第三十一章 高贵士族
作品:《 追缘寻君记》“梨蕊,我来抱抱他,你歇会儿吧!”元夕笑眯眯地说道。
梨蕊很有眼色地将小郎送到元夕手上。
元夕一手揽着小郎,一手倒了杯茶,一饮而尽,说道:“这茶真好呀!唉,只是不知明日能不能喝得上?”
梨蕊笑道:“奴婢明日一早再煮便是。”
元夕忧伤了,摇头叹息,“你不知道么?被桓石虔追杀,岂能有命?没了命,还喝什么茶?”

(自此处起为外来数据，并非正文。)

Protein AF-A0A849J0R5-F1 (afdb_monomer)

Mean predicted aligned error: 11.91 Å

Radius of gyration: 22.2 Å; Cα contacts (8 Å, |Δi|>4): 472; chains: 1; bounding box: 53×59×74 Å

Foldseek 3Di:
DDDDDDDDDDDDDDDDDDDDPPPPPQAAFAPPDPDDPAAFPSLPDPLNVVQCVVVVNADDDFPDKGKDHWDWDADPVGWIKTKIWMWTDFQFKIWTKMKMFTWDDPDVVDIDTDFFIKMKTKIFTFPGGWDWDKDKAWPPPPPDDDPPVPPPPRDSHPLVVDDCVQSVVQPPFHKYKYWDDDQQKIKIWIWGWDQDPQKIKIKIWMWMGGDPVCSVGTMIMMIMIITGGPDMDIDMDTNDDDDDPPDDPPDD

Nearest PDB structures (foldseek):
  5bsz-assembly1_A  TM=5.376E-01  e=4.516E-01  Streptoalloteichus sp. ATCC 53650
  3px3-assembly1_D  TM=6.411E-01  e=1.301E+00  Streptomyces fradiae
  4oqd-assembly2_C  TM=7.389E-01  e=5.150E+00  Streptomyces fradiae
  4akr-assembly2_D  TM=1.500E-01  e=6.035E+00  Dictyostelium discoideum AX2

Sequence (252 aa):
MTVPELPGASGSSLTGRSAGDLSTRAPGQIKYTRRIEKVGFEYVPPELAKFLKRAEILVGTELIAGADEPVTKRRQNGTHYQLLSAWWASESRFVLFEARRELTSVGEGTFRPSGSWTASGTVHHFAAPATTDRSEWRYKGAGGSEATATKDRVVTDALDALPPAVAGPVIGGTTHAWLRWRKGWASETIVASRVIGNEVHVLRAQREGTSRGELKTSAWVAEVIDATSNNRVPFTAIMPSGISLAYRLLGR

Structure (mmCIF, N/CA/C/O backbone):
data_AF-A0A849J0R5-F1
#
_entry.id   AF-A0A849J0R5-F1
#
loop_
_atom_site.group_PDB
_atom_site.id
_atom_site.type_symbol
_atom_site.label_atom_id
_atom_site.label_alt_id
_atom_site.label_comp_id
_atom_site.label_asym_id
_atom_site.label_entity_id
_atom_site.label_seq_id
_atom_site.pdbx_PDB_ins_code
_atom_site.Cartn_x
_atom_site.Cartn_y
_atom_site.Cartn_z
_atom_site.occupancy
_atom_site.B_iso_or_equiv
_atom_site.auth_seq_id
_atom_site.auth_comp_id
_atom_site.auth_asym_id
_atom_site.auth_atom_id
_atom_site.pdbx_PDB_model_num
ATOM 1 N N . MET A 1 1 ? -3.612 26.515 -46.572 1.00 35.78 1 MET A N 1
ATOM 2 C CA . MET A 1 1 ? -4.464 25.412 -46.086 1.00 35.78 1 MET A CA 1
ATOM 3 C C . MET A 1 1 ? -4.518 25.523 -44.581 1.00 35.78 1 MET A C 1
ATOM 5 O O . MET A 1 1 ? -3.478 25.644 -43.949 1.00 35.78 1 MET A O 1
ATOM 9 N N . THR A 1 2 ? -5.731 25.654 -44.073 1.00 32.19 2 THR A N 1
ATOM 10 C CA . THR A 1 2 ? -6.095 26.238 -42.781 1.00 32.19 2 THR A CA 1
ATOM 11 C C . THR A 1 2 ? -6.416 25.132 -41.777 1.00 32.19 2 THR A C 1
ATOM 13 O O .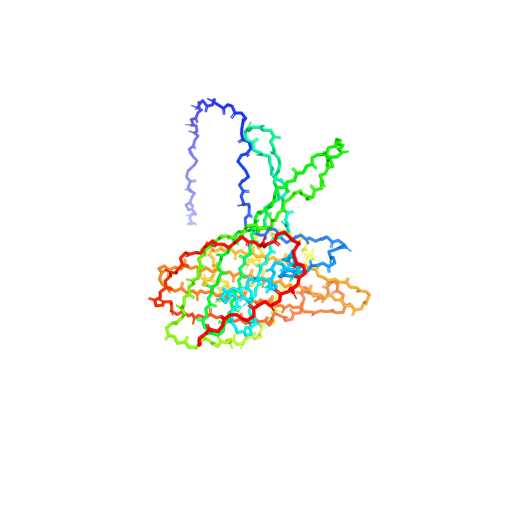 THR A 1 2 ? -7.016 24.123 -42.139 1.00 32.19 2 THR A O 1
ATOM 16 N N . VAL A 1 3 ? -5.984 25.321 -40.530 1.00 30.83 3 VAL A N 1
ATOM 17 C CA . VAL A 1 3 ? -6.247 24.441 -39.379 1.00 30.83 3 VAL A CA 1
ATOM 18 C C . VAL A 1 3 ? -7.745 24.472 -39.038 1.00 30.83 3 VAL A C 1
ATOM 20 O O . VAL A 1 3 ? -8.320 25.560 -39.084 1.00 30.83 3 VAL A O 1
ATOM 23 N N . PRO A 1 4 ? -8.398 23.352 -38.670 1.00 31.55 4 PRO A N 1
ATOM 24 C CA . PRO A 1 4 ? -9.747 23.409 -38.128 1.00 31.55 4 PRO A CA 1
ATOM 25 C C . PRO A 1 4 ? -9.717 23.733 -36.626 1.00 31.55 4 PRO A C 1
ATOM 27 O O . PRO A 1 4 ? -9.171 22.974 -35.825 1.00 31.55 4 PRO A O 1
ATOM 30 N N . GLU A 1 5 ? -10.331 24.859 -36.263 1.00 26.88 5 GLU A N 1
ATOM 31 C CA . GLU A 1 5 ? -10.752 25.200 -34.901 1.00 26.88 5 GLU A CA 1
ATOM 32 C C . GLU A 1 5 ? -12.005 24.393 -34.520 1.00 26.88 5 GLU A C 1
ATOM 34 O O . GLU A 1 5 ? -12.930 24.240 -35.320 1.00 26.88 5 GLU A O 1
ATOM 39 N N . LEU A 1 6 ? -12.053 23.893 -33.283 1.00 31.50 6 LEU A N 1
ATOM 40 C CA . LEU A 1 6 ? -13.267 23.340 -32.674 1.00 31.50 6 LEU A CA 1
ATOM 41 C C . LEU A 1 6 ? -13.988 24.441 -31.868 1.00 31.50 6 LEU A C 1
ATOM 43 O O . LEU A 1 6 ? -13.320 25.213 -31.177 1.00 31.50 6 LEU A O 1
ATOM 47 N N . PRO A 1 7 ? -15.331 24.526 -31.937 1.00 31.16 7 PRO A N 1
ATOM 48 C CA . PRO A 1 7 ? -16.099 25.648 -31.411 1.00 31.16 7 PRO A CA 1
ATOM 49 C C . PRO A 1 7 ? -16.321 25.562 -29.896 1.00 31.16 7 PRO A C 1
ATOM 51 O O . PRO A 1 7 ? -16.525 24.488 -29.329 1.00 31.16 7 PRO A O 1
ATOM 54 N N . GLY A 1 8 ? -16.351 26.732 -29.257 1.00 27.91 8 GLY A N 1
ATOM 55 C CA . GLY A 1 8 ? -16.848 26.902 -27.897 1.00 27.91 8 GLY A CA 1
ATOM 56 C C . GLY A 1 8 ? -18.371 26.774 -27.822 1.00 27.91 8 GLY A C 1
ATOM 57 O O . GLY A 1 8 ? -19.091 27.234 -28.707 1.00 27.91 8 GLY A O 1
ATOM 58 N N . ALA A 1 9 ? -18.859 26.197 -26.726 1.00 27.41 9 ALA A N 1
ATOM 59 C CA . ALA A 1 9 ? -20.256 26.274 -26.321 1.00 27.41 9 ALA A CA 1
ATOM 60 C C . ALA A 1 9 ? -20.335 26.692 -24.847 1.00 27.41 9 ALA A C 1
ATOM 62 O O . ALA A 1 9 ? -19.803 26.030 -23.955 1.00 27.41 9 ALA A O 1
ATOM 63 N N . SER A 1 10 ? -20.991 27.829 -24.631 1.00 26.44 10 SER A N 1
ATOM 64 C CA . SER A 1 10 ? -21.352 28.407 -23.341 1.00 26.44 10 SER A CA 1
ATOM 65 C C . SER A 1 10 ? -22.589 27.737 -22.735 1.00 26.44 10 SER A C 1
ATOM 67 O O . SER A 1 10 ? -23.561 27.493 -23.439 1.00 26.44 10 SER A O 1
ATOM 69 N N . GLY A 1 11 ? -22.586 27.612 -21.402 1.00 25.14 11 GLY A N 1
ATOM 70 C CA . GLY A 1 11 ? -23.744 27.889 -20.542 1.00 25.14 11 GLY A CA 1
ATOM 71 C C . GLY A 1 11 ? -24.682 26.733 -20.174 1.00 25.14 11 GLY A C 1
ATOM 72 O O . GLY A 1 11 ? -25.500 26.312 -20.978 1.00 25.14 11 GLY A O 1
ATOM 73 N N . SER A 1 12 ? -24.691 26.356 -18.890 1.00 25.22 12 SER A N 1
ATOM 74 C CA . SER A 1 12 ? -25.941 26.241 -18.120 1.00 25.22 12 SER A CA 1
ATOM 75 C C . SER A 1 12 ? -25.649 26.311 -16.620 1.00 25.22 12 SER A C 1
ATOM 77 O O . SER A 1 12 ? -24.878 25.519 -16.081 1.00 25.22 12 SER A O 1
ATOM 79 N N . SER A 1 13 ? -26.272 27.277 -15.949 1.00 32.62 13 SER A N 1
ATOM 80 C CA . SER A 1 13 ? -26.364 27.393 -14.494 1.00 32.62 13 SER A CA 1
ATOM 81 C C . SER A 1 13 ? -27.522 26.535 -13.966 1.00 32.62 13 SER A C 1
ATOM 83 O O . SER A 1 13 ? -28.507 26.351 -14.678 1.00 32.62 13 SER A O 1
ATOM 85 N N . LEU A 1 14 ? -27.407 26.025 -12.729 1.00 25.09 14 LEU A N 1
ATOM 86 C CA . LEU A 1 14 ? -28.405 26.101 -11.638 1.00 25.09 14 LEU A CA 1
ATOM 87 C C . LEU A 1 14 ? -28.249 24.976 -10.594 1.00 25.09 14 LEU A C 1
ATOM 89 O O . LEU A 1 14 ? -28.057 23.810 -10.920 1.00 25.09 14 LEU A O 1
ATOM 93 N N . THR A 1 15 ? -28.489 25.373 -9.335 1.00 28.31 15 THR A N 1
ATOM 94 C CA . THR A 1 15 ? -28.660 24.589 -8.089 1.00 28.31 15 THR A CA 1
ATOM 95 C C . THR A 1 15 ? -27.354 24.046 -7.480 1.00 28.31 15 THR A C 1
ATOM 97 O O . THR A 1 15 ? -26.640 23.278 -8.095 1.00 28.31 15 THR A O 1
ATOM 100 N N . GLY A 1 16 ? -26.886 24.437 -6.290 1.00 26.14 16 GLY A N 1
ATOM 101 C CA . GLY A 1 16 ? -27.581 24.847 -5.073 1.00 26.14 16 GLY A CA 1
ATOM 102 C C . GLY A 1 16 ? -27.792 23.631 -4.173 1.00 26.14 16 GLY A C 1
ATOM 103 O O . GLY A 1 16 ? -28.858 23.033 -4.251 1.00 26.14 16 GLY A O 1
ATOM 104 N N . ARG A 1 17 ? -26.795 23.261 -3.347 1.00 23.69 17 ARG A N 1
ATOM 105 C CA . ARG A 1 17 ? -26.953 22.437 -2.127 1.00 23.69 17 ARG A CA 1
ATOM 106 C C . ARG A 1 17 ? -25.648 22.338 -1.321 1.00 23.69 17 ARG A C 1
ATOM 108 O O . ARG A 1 17 ? -24.666 21.783 -1.784 1.00 23.69 17 ARG A O 1
ATOM 115 N N . SER A 1 18 ? -25.722 22.900 -0.116 1.00 26.00 18 SER A N 1
ATOM 116 C CA . SER A 1 18 ? -25.121 22.504 1.165 1.00 26.00 18 SER A CA 1
ATOM 117 C C . SER A 1 18 ? -23.732 21.857 1.227 1.00 26.00 18 SER A C 1
ATOM 119 O O . SER A 1 18 ? -23.485 20.777 0.703 1.00 26.00 18 SER A O 1
ATOM 121 N N . ALA A 1 19 ? -22.900 22.492 2.056 1.00 31.30 19 ALA A N 1
ATOM 122 C CA . ALA A 1 19 ? -21.633 22.026 2.591 1.00 31.30 19 ALA A CA 1
ATOM 123 C C . ALA A 1 19 ? -21.660 20.562 3.060 1.00 31.30 19 ALA A C 1
ATOM 125 O O . ALA A 1 19 ? -22.345 20.188 4.013 1.00 31.30 19 ALA A O 1
ATOM 126 N N . GLY A 1 20 ? -20.825 19.769 2.409 1.00 23.33 20 GLY A N 1
ATOM 127 C CA . GLY A 1 20 ? -20.310 18.502 2.883 1.00 23.33 20 GLY A CA 1
ATOM 128 C C . GLY A 1 20 ? -19.025 18.283 2.111 1.00 23.33 20 GLY A C 1
ATOM 129 O O . GLY A 1 20 ? -19.091 17.896 0.949 1.00 23.33 20 GLY A O 1
ATOM 130 N N . ASP A 1 21 ? -17.882 18.607 2.718 1.00 22.73 21 ASP A N 1
ATOM 131 C CA . ASP A 1 21 ? -16.567 18.315 2.146 1.00 22.73 21 ASP A CA 1
ATOM 132 C C . ASP A 1 21 ? -16.455 16.798 1.949 1.00 22.73 21 ASP A C 1
ATOM 134 O O . ASP A 1 21 ? -16.091 16.029 2.845 1.00 22.73 21 ASP A O 1
ATOM 138 N N . LEU A 1 22 ? -16.820 16.351 0.751 1.00 22.39 22 LEU A N 1
ATOM 139 C CA . LEU A 1 22 ? -16.408 15.076 0.212 1.00 22.39 22 LEU A CA 1
ATOM 140 C C . LEU A 1 22 ? -14.911 15.213 -0.023 1.00 22.39 22 LEU A C 1
ATOM 142 O O . LEU A 1 22 ? -14.480 15.894 -0.946 1.00 22.39 22 LEU A O 1
ATOM 146 N N . SER A 1 23 ? -14.126 14.575 0.845 1.00 27.16 23 SER A N 1
ATOM 147 C CA . SER A 1 23 ? -12.718 14.270 0.608 1.00 27.16 23 SER A CA 1
ATOM 148 C C . SER A 1 23 ? -12.609 13.521 -0.724 1.00 27.16 23 SER A C 1
ATOM 150 O O . SER A 1 23 ? -12.659 12.293 -0.785 1.00 27.16 23 SER A O 1
ATOM 152 N N . THR A 1 24 ? -12.508 14.278 -1.811 1.00 26.97 24 THR A N 1
ATOM 153 C CA . THR A 1 24 ? -12.069 13.800 -3.110 1.00 26.97 24 THR A CA 1
ATOM 154 C C . THR A 1 24 ? -10.620 13.388 -2.913 1.00 26.97 24 THR A C 1
ATOM 156 O O . THR A 1 24 ? -9.752 14.245 -2.742 1.00 26.97 24 THR A O 1
ATOM 159 N N . ARG A 1 25 ? -10.357 12.075 -2.852 1.00 33.78 25 ARG A N 1
ATOM 160 C CA . ARG A 1 25 ? -9.005 11.527 -3.010 1.00 33.78 25 ARG A CA 1
ATOM 161 C C . ARG A 1 25 ? -8.454 12.101 -4.317 1.00 33.78 25 ARG A C 1
ATOM 163 O O . ARG A 1 25 ? -8.851 11.657 -5.389 1.00 33.78 25 ARG A O 1
ATOM 170 N N . ALA A 1 26 ? -7.601 13.116 -4.234 1.00 32.44 26 ALA A N 1
ATOM 171 C CA . ALA A 1 26 ? -6.789 13.500 -5.374 1.00 32.44 26 ALA A CA 1
ATOM 172 C C . ALA A 1 26 ? -5.771 12.367 -5.604 1.00 32.44 26 ALA A C 1
ATOM 174 O O . ALA A 1 26 ? -5.206 11.879 -4.618 1.00 32.44 26 ALA A O 1
ATOM 175 N N . PRO A 1 27 ? -5.546 11.924 -6.854 1.00 39.34 27 PRO A N 1
ATOM 176 C CA . PRO A 1 27 ? -4.423 11.054 -7.189 1.00 39.34 27 PRO A CA 1
ATOM 177 C C . PRO A 1 27 ? -3.117 11.620 -6.620 1.00 39.34 27 PRO A C 1
ATOM 179 O O . PRO A 1 27 ? -2.972 12.835 -6.484 1.00 39.34 27 PRO A O 1
ATOM 182 N N . GLY A 1 28 ? -2.213 10.719 -6.229 1.00 46.78 28 GLY A N 1
ATOM 183 C CA . GLY A 1 28 ? -1.034 10.977 -5.405 1.00 46.78 28 GLY A CA 1
ATOM 184 C C . GLY A 1 28 ? -0.214 12.204 -5.803 1.00 46.78 28 GLY A C 1
ATOM 185 O O . GLY A 1 28 ? 0.722 12.110 -6.597 1.00 46.78 28 GLY A O 1
ATOM 186 N N . GLN A 1 29 ? -0.499 13.335 -5.151 1.00 48.53 29 GLN A N 1
ATOM 187 C CA . GLN A 1 29 ? 0.418 14.465 -5.117 1.00 48.53 29 GLN A CA 1
ATOM 188 C C . GLN A 1 29 ? 1.713 14.013 -4.446 1.00 48.53 29 GLN A C 1
ATOM 190 O O . GLN A 1 29 ? 1.700 13.503 -3.321 1.00 48.53 29 GLN A O 1
ATOM 195 N N . ILE A 1 30 ? 2.843 14.240 -5.115 1.00 51.12 30 ILE A N 1
ATOM 196 C CA . ILE A 1 30 ? 4.152 14.045 -4.498 1.00 51.12 30 ILE A CA 1
ATOM 197 C C . ILE A 1 30 ? 4.287 15.094 -3.388 1.00 51.12 30 ILE A C 1
ATOM 199 O O . ILE A 1 30 ? 4.488 16.284 -3.644 1.00 51.12 30 ILE A O 1
ATOM 203 N N . LYS A 1 31 ? 4.159 14.668 -2.128 1.00 52.19 31 LYS A N 1
ATOM 204 C CA . LYS A 1 31 ? 4.380 15.555 -0.982 1.00 52.19 31 LYS A CA 1
ATOM 205 C C . LYS A 1 31 ? 5.880 15.753 -0.773 1.00 52.19 31 LYS A C 1
ATOM 207 O O . LYS A 1 31 ? 6.574 14.911 -0.207 1.00 52.19 31 LYS A O 1
ATOM 212 N N . TYR A 1 32 ? 6.381 16.909 -1.193 1.00 50.84 32 TYR A N 1
ATOM 213 C CA . TYR A 1 32 ? 7.768 17.333 -0.989 1.00 50.84 32 TYR A CA 1
ATOM 214 C C . TYR A 1 32 ? 8.001 17.875 0.436 1.00 50.84 32 TYR A C 1
ATOM 216 O O . TYR A 1 32 ? 8.345 19.044 0.617 1.00 50.84 32 TYR A O 1
ATOM 224 N N . THR A 1 33 ? 7.815 17.056 1.475 1.00 47.19 33 THR A N 1
ATOM 225 C CA . THR A 1 33 ? 7.930 17.526 2.870 1.00 47.19 33 THR A CA 1
ATOM 226 C C . THR A 1 33 ? 9.323 17.265 3.447 1.00 47.19 33 THR A C 1
ATOM 228 O O . THR A 1 33 ? 9.838 16.154 3.416 1.00 47.19 33 THR A O 1
ATOM 231 N N . ARG A 1 34 ? 9.939 18.297 4.040 1.00 44.62 34 ARG A N 1
ATOM 232 C CA . ARG A 1 34 ? 11.341 18.310 4.517 1.00 44.62 34 ARG A CA 1
ATOM 233 C C . ARG A 1 34 ? 11.664 17.366 5.685 1.00 44.62 34 ARG A C 1
ATOM 235 O O . ARG A 1 34 ? 12.811 17.336 6.118 1.00 44.62 34 ARG A O 1
ATOM 242 N N . ARG A 1 35 ? 10.673 16.656 6.231 1.00 50.16 35 ARG A N 1
ATOM 243 C CA . ARG A 1 35 ? 10.774 15.896 7.490 1.00 50.16 35 ARG A CA 1
ATOM 244 C C . ARG A 1 35 ? 9.868 14.666 7.541 1.00 50.16 35 ARG A C 1
ATOM 246 O O . ARG A 1 35 ? 9.362 14.333 8.607 1.00 50.16 35 ARG A O 1
ATOM 253 N N . ILE A 1 36 ? 9.603 14.015 6.412 1.00 57.34 36 ILE A N 1
ATOM 254 C CA . ILE A 1 36 ? 8.882 12.748 6.504 1.00 57.34 36 ILE A CA 1
ATOM 255 C C . ILE A 1 36 ? 9.856 11.686 7.030 1.00 57.34 36 ILE A C 1
ATOM 257 O O . ILE A 1 36 ? 10.759 11.255 6.318 1.00 57.34 36 ILE A O 1
ATOM 261 N N . GLU A 1 37 ? 9.711 11.315 8.302 1.00 65.19 37 GLU A N 1
ATOM 262 C CA . GLU A 1 37 ? 10.505 10.243 8.921 1.00 65.19 37 GLU A CA 1
ATOM 263 C C . GLU A 1 37 ? 10.094 8.850 8.428 1.00 65.19 37 GLU A C 1
ATOM 265 O O . GLU A 1 37 ? 10.880 7.916 8.542 1.00 65.19 37 GLU A O 1
ATOM 270 N N . LYS A 1 38 ? 8.880 8.727 7.877 1.00 73.81 38 LYS A N 1
ATOM 271 C CA . LYS A 1 38 ? 8.266 7.473 7.432 1.00 73.81 38 LYS A CA 1
ATOM 272 C C . LYS A 1 38 ? 7.898 7.534 5.958 1.00 73.81 38 LYS A C 1
ATOM 274 O O . LYS A 1 38 ? 7.194 8.449 5.558 1.00 73.81 38 LYS A O 1
ATOM 279 N N . VAL A 1 39 ? 8.300 6.563 5.153 1.00 77.25 39 VAL A N 1
ATOM 280 C CA . VAL A 1 39 ? 7.936 6.509 3.729 1.00 77.25 39 VAL A CA 1
ATOM 281 C C . VAL A 1 39 ? 7.258 5.190 3.379 1.00 77.25 39 VAL A C 1
ATOM 283 O O . VAL A 1 39 ? 7.657 4.120 3.833 1.00 77.25 39 VAL A O 1
ATOM 286 N N . GLY A 1 40 ? 6.199 5.270 2.574 1.00 84.38 40 GLY A N 1
ATOM 287 C CA . GLY A 1 40 ? 5.432 4.105 2.143 1.00 84.38 40 GLY A CA 1
ATOM 288 C C . GLY A 1 40 ?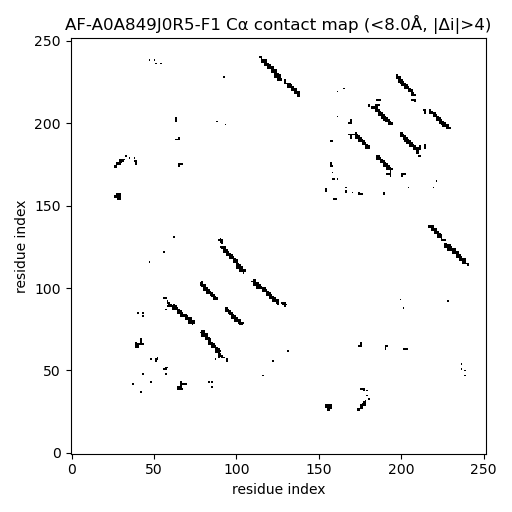 4.855 3.299 3.296 1.00 84.38 40 GLY A C 1
ATOM 289 O O . GLY A 1 40 ? 4.198 3.845 4.180 1.00 84.38 40 GLY A O 1
ATOM 290 N N . PHE A 1 41 ? 5.077 1.987 3.290 1.00 90.75 41 PHE A N 1
ATOM 291 C CA . PHE A 1 41 ? 4.452 1.083 4.257 1.00 90.75 41 PHE A CA 1
ATOM 292 C C . PHE A 1 41 ? 4.864 1.347 5.718 1.00 90.75 41 PHE A C 1
ATOM 294 O O . PHE A 1 41 ? 4.178 0.914 6.640 1.00 90.75 41 PHE A O 1
ATOM 301 N N . GLU A 1 42 ? 5.910 2.144 5.961 1.00 90.38 42 GLU A N 1
ATOM 302 C CA . GLU A 1 42 ? 6.313 2.608 7.298 1.00 90.38 42 GLU A CA 1
ATOM 303 C C . GLU A 1 42 ? 5.242 3.471 8.003 1.00 90.38 42 GLU A C 1
ATOM 305 O O . GLU A 1 42 ? 5.267 3.632 9.234 1.00 90.38 42 GLU A O 1
ATOM 310 N N . 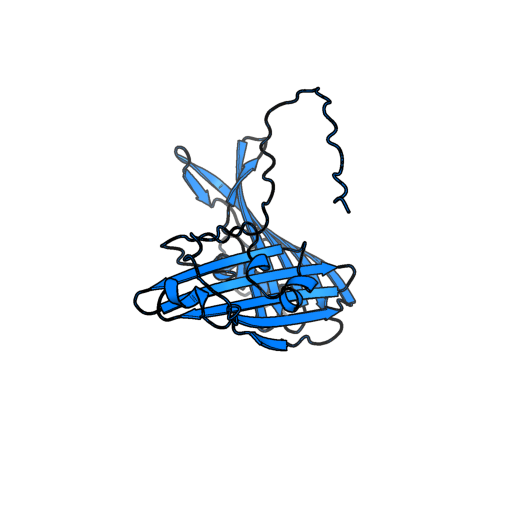TYR A 1 43 ? 4.279 4.022 7.251 1.00 89.75 43 TYR A N 1
ATOM 311 C CA . TYR A 1 43 ? 3.103 4.680 7.826 1.00 89.75 43 TYR A CA 1
ATOM 312 C C . TYR A 1 43 ? 2.172 3.709 8.553 1.00 89.75 43 TYR A C 1
ATOM 314 O O . TYR A 1 43 ? 1.484 4.124 9.492 1.00 89.75 43 TYR A O 1
ATOM 322 N N . VAL A 1 44 ? 2.182 2.425 8.182 1.00 93.38 44 VAL A N 1
ATOM 323 C CA . VAL A 1 44 ? 1.440 1.394 8.905 1.00 93.38 44 VAL A CA 1
ATOM 324 C C . VAL A 1 44 ? 2.079 1.207 10.283 1.00 93.38 44 VAL A C 1
ATOM 326 O O . VAL A 1 44 ? 3.274 0.915 10.377 1.00 93.38 44 VAL A O 1
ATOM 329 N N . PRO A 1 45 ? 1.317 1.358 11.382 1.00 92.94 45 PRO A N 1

小郎似懂非懂地听着,愣愣地看着元夕的眼睛,一动不动。
元夕摸了摸他的头,说道:“你就打算一直不说话,装哑巴么?你看,因为你的缘故,我们四人都被追杀,却不知缘由!”小郎略有所动。
元夕问道:“你能告诉我,你叫什么?几岁了?”小郎张张嘴,还是没有声音。
元夕眼珠转了转,看了汪忆一眼,对小郎说道:“你姓桓,是桓石虔的儿子!”
小郎大怒,叫道:“不是!”
元夕和汪忆大笑。
笑完,元夕道:“完了,你说话了!说一个字是说,说十个字也是说,你几岁了?”
小郎愤愤地看着元夕,不语。
元夕笑道:“你不说,我也知道,你姓袁。”
小郎吃惊地看着元夕。
元夕接着道:“三岁。”
小郎嗫喏道:“你怎么知道?”
元夕不答,“还有个人,他和你约好的事情,我也知道。”
小郎垂目不语,泪珠子“啪嗒、啪嗒”地落了下来。
元夕并不劝慰,只是拿了帕子轻轻拭去,说道:“你看,我们现在呆在一块儿,就是一伙的了,不如商量一下怎么杀桓石虔,可是你连姓名都不告诉我,咱们怎么合伙?”
“你先告诉我,你叫什么名字。”小郎道。
“我叫——”元夕忽然说不下去了,我究竟是谁?从哪里来?要去哪儿?
“你不告诉我就算了,不用骗我。”小郎眼神灼灼道。
元夕失笑,“我只是突然想到我吃了毒药,不知还能活多久,前途渺茫而已。”
“你吃了毒药?为什么?”小儿疑惑道。
“莫名惹上一恶人,不吃的话,当时就得死,所以我吃下毒药赌一把。”
小郎同情地看着元夕,半响,说道:“我叫袁复,太和四年生的,我不记得我见过父亲,听说我父亲叫袁瑾,祖父是袁真。”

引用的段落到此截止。